La compétition : comme le patinage artistique ou la gymnastique, la danse irlandaise est notée par un juge. Les candidats passent en général deux par deux, puis le résultat final est donné par les juges lorsque toutes les danses d’une même catégorie sont passées. Si le candidat finit 1er ou 2nd dans une danse, il « valide » cette danse et passe donc au niveau supérieur. La déception qui survient lorsqu’on ne gagne pas, ou pire, lorsqu’on arrive 3ème laisse vite place à la volonté de réussir la prochaine et de travailler chaque jour un peu pluss
Ce qui m’a plu dans cette danse c’est avant tout la beauté, la légèreté alliée à la complexité des pas. Même s’il faut du temps pour acquérir une véritable technique, dès les premières danses apprises le résultat est probant et peut impressionner sans forcément être très difficile, la difficulté s’accroît évidemment avec le temps. On peut progresser rapidement en danse irlandaise et exécuter en quelques semaines des pas qui semblaient impossibles à faire. La véritable consécration vient le jour où l’on met pour la première fois ses claquettes, un moment qu’on attend pendant des mois et qu’on regrette aussitôt. Si les soft shoes font déjà souffrir – le principe étant de prendre deux tailles en dessous de sa pointure pour faire de jolies pointes, comme dit ma prof « It has to be like no blood in your toes », et effectivement on ne sent plus ses pieds pendant quelques semaines – les hard shoes sont pires ! Plus lourdes qu’on pourrait s’y attendre, elles donnent à coup sûr des ampoules et ça ne s’arrange pas avec le temps. Les danseuses irlandaises ont en général un paquet de pansements sur elles au cas où. Cependant le plaisir ressenti lorsqu’on parvient ( une fois sur mille) à effectuer une danse de claquette en rythme avec ses partenaires est immense, il naît alors un sentiment de cohésion et d’harmonie.

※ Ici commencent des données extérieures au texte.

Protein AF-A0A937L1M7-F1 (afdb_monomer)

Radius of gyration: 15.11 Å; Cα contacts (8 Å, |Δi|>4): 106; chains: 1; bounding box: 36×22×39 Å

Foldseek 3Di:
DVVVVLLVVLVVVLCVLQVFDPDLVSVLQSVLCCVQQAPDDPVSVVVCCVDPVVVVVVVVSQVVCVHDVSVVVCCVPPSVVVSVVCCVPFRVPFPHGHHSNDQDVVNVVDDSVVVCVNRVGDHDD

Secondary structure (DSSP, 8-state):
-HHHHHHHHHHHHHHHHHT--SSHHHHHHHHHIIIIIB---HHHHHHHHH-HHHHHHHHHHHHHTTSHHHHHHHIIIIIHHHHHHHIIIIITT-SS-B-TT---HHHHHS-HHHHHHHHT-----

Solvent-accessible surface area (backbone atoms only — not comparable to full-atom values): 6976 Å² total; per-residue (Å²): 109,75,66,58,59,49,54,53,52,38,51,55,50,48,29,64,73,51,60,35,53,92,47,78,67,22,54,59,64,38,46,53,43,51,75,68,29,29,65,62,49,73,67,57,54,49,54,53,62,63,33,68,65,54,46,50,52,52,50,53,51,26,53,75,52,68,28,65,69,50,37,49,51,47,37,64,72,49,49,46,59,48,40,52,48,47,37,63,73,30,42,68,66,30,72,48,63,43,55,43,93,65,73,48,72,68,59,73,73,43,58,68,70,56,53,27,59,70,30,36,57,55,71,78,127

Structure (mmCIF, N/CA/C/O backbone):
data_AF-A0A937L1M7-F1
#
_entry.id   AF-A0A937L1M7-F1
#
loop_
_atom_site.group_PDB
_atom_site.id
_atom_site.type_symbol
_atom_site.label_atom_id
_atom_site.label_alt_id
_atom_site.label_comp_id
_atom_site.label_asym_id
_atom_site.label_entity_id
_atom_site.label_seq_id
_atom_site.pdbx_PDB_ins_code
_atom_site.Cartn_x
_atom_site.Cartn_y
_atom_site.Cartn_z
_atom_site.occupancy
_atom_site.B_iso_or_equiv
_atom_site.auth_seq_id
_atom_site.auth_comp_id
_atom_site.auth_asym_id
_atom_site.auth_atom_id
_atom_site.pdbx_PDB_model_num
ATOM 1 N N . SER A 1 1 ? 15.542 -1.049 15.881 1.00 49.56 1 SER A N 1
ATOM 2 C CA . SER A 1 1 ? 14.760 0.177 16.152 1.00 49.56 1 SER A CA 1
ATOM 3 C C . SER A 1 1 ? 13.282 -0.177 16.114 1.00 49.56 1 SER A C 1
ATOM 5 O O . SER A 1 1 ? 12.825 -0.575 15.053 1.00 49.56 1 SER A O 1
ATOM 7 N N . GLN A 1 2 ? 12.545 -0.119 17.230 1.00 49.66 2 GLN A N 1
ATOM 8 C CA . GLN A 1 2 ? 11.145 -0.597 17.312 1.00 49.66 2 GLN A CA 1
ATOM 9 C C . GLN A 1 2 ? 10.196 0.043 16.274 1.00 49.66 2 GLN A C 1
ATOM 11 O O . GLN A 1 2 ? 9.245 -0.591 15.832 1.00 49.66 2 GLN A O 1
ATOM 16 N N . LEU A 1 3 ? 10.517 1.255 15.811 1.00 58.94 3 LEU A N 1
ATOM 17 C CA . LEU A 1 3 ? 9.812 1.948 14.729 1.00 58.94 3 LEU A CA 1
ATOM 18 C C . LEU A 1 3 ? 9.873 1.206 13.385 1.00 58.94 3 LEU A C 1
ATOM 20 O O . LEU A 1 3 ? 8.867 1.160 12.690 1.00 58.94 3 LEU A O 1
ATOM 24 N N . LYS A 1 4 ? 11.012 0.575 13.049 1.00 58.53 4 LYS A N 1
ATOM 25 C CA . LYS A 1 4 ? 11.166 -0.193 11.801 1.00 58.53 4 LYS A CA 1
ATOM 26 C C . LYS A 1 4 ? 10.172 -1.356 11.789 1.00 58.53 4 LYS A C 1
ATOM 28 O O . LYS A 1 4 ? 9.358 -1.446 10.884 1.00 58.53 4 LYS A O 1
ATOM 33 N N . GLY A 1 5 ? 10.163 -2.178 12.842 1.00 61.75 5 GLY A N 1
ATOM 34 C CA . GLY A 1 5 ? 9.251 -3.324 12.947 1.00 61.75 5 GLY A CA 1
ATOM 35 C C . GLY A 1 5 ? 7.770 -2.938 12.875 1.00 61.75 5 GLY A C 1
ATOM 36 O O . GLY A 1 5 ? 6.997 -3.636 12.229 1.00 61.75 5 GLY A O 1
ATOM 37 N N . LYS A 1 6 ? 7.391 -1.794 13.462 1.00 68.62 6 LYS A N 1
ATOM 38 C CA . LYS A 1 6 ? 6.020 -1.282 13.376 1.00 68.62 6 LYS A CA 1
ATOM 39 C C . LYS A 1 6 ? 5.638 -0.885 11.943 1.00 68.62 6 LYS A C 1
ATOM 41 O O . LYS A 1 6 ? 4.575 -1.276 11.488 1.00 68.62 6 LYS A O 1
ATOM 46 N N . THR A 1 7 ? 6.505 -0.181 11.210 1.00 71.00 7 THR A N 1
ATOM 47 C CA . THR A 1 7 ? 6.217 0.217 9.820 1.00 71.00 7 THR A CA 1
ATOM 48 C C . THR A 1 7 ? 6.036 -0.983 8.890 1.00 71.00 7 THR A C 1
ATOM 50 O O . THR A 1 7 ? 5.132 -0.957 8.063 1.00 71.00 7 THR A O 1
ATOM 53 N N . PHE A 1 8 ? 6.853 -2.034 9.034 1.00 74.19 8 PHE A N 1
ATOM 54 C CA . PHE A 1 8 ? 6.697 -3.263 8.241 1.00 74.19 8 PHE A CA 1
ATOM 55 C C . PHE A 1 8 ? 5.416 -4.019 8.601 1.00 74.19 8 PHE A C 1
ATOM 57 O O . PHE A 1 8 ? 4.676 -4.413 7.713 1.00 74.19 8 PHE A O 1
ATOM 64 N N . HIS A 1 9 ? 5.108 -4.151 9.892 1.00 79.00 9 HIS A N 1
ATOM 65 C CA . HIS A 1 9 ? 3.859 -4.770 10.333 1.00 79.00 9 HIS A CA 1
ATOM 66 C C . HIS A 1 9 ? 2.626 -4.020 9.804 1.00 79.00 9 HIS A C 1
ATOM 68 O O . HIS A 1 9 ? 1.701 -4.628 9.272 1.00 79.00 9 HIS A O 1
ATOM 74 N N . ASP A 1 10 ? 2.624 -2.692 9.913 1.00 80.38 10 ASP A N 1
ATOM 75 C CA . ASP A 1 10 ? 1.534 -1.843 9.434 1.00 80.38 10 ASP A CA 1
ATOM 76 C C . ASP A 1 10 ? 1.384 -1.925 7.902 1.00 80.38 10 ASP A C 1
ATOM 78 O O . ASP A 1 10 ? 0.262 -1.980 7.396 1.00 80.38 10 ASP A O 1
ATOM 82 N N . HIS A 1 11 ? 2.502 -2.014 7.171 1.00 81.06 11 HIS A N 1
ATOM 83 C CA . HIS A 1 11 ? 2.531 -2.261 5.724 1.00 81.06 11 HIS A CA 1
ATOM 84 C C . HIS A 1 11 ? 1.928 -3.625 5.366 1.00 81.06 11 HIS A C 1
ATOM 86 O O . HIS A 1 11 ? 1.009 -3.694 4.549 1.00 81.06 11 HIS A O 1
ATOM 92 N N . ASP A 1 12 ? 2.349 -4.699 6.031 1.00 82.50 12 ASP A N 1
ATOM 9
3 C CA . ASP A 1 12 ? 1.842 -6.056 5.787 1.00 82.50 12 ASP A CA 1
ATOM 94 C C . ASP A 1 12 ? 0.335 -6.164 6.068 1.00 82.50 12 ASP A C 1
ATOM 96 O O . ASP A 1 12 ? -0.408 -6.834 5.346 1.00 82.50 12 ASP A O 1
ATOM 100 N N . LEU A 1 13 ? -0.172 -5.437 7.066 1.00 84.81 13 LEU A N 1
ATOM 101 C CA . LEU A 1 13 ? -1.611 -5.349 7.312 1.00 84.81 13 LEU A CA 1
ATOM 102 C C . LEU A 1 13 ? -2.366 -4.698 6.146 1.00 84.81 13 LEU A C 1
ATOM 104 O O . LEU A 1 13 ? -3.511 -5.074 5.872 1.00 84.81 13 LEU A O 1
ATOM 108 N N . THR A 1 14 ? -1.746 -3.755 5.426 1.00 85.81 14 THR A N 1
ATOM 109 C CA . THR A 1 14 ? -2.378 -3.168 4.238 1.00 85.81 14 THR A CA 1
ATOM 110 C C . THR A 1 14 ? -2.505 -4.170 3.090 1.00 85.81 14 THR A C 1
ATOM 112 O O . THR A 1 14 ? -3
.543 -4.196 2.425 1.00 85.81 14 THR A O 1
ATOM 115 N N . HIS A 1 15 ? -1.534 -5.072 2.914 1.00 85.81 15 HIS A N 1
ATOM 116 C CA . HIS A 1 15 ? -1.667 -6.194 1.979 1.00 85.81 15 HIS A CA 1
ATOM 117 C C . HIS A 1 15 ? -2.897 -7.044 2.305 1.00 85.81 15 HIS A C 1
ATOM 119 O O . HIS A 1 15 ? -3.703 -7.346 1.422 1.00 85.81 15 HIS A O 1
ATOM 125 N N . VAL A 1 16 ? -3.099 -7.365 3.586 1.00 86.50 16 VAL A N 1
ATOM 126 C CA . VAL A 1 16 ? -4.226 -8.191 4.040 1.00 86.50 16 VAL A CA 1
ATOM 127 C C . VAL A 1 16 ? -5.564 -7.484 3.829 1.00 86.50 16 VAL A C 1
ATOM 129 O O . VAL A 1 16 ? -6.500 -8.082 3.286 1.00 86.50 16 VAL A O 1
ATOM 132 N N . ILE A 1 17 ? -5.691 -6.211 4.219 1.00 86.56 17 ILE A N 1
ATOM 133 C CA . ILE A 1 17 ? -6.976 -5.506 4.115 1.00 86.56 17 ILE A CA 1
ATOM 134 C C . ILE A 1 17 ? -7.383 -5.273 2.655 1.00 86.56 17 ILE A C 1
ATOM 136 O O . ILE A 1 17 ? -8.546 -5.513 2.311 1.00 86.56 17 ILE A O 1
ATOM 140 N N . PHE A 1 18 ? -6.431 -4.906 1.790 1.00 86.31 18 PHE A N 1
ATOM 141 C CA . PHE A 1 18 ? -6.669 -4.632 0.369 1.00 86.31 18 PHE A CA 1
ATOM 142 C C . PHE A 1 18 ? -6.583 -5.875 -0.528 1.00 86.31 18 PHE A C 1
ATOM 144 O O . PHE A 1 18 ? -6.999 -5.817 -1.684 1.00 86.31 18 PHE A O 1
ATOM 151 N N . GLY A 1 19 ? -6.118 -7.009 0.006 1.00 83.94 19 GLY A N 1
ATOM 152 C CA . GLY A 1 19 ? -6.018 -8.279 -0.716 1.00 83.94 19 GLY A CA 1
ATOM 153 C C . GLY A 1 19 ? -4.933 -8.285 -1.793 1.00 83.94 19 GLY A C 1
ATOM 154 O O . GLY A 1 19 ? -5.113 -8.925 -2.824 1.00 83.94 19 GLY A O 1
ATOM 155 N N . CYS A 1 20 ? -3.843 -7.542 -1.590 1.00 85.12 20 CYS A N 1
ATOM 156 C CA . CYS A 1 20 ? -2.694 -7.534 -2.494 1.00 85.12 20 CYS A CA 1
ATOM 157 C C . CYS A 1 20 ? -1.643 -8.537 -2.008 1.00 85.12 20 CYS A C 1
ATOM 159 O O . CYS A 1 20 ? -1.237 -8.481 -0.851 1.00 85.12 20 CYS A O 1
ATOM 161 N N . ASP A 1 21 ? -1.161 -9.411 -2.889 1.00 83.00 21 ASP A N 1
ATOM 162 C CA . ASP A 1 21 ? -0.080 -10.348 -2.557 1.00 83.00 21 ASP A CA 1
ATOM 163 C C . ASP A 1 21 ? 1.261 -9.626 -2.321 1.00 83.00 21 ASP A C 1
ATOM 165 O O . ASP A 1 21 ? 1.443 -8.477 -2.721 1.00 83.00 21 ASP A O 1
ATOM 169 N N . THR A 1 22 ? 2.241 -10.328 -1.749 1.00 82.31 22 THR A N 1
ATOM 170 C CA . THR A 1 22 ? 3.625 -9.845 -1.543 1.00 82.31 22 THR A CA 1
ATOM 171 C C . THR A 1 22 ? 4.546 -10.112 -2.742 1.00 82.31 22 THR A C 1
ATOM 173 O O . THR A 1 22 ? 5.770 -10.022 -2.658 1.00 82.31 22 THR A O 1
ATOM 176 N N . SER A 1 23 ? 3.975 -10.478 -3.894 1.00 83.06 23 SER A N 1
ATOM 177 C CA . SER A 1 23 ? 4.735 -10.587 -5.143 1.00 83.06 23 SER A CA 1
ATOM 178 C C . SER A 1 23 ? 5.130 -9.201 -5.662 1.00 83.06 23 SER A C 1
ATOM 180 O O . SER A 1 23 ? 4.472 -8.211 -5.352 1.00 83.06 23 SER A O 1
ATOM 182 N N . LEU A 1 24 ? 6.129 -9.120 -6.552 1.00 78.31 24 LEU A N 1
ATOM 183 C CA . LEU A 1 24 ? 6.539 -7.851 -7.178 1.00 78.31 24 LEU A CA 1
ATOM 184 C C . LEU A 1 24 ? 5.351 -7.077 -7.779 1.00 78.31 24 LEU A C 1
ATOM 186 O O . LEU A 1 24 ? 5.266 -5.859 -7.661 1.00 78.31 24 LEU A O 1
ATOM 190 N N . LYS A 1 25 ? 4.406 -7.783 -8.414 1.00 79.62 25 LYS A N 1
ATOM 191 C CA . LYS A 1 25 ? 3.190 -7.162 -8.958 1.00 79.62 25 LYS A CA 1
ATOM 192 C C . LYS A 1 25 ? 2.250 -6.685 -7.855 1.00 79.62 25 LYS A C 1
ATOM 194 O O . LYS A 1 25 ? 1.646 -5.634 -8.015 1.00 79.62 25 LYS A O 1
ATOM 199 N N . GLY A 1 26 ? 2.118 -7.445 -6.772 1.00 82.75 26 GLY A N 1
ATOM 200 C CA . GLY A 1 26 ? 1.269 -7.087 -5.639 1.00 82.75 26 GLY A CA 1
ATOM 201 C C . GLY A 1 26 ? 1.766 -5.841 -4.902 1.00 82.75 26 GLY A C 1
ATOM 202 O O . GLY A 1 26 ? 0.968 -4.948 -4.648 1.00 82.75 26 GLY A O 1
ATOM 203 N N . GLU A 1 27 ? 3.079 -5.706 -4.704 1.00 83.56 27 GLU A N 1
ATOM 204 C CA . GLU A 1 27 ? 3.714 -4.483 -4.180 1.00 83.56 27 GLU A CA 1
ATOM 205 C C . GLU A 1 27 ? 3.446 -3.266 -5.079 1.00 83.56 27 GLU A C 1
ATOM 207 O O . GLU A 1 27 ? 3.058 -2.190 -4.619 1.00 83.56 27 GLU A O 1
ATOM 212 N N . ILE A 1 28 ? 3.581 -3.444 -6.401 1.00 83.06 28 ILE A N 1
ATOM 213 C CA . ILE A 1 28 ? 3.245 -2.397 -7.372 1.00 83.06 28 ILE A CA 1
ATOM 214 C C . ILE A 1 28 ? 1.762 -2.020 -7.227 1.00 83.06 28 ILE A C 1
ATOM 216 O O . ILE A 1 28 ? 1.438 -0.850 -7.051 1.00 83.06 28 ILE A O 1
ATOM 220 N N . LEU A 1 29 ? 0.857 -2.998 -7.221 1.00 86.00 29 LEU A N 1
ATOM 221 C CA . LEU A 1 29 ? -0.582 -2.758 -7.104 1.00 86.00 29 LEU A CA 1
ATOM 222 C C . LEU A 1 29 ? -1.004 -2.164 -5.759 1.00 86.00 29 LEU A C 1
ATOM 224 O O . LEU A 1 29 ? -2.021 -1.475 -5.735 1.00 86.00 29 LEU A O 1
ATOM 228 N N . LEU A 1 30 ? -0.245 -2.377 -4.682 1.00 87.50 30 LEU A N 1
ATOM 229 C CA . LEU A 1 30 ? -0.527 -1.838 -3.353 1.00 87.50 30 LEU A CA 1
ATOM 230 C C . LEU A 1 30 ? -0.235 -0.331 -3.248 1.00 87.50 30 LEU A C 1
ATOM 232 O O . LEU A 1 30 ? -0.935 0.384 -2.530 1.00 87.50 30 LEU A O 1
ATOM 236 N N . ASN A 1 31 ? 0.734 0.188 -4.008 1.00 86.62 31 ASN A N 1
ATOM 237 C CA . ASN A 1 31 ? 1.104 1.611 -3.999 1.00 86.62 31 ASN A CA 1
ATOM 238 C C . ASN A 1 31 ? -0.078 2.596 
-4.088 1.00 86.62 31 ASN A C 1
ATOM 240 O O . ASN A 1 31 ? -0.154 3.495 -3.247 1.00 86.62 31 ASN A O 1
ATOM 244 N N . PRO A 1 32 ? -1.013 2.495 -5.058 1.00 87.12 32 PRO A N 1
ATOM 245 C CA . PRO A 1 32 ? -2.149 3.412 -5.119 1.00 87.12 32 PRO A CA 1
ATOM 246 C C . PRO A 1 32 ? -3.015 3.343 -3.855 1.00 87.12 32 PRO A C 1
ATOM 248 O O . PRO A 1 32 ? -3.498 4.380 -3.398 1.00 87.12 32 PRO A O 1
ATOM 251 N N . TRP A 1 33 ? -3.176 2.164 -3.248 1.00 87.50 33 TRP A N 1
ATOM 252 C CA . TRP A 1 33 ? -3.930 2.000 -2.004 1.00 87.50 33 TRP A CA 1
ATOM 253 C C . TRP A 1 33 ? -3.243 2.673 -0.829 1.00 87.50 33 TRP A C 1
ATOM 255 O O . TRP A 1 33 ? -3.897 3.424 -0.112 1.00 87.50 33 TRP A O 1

En deux ans je me suis découverte complètement différente : première chose, j’aime le sport. Moi, celle qui ne supporte pas de courir plus de 50 mètres et qui pleurait avant chaque cours de sport je suis aujourd’hui capable de danser toute une journée, avec des pieds tordus et qui saignent, la douleur physique ne me fait plus peur elle m’apparaît même normale. Deuxième chose, mon appréhension du look kitchissime a totalement été modifiée, j’ai beau avoir conscience que le costume irlandais est ridicule et s’apparente plus à un défilé de mini miss qu’à une danse traditionnelle, je me prends à trouver que tout de même avec des plus gros diamants on a plus de style. Enfin, j’ai découvert le plaisir que j’ai de faire des compétitions, d’être devant un juge et de se confronter à d’autres filles tout en faisant partie d’une troupe, d’une école et en se soutenant les unes – les autres comme une grande famille.
Bref. J’ai testé pour vous l’immersion dans le milieu de danse irlandaise. Et j’ai adoré.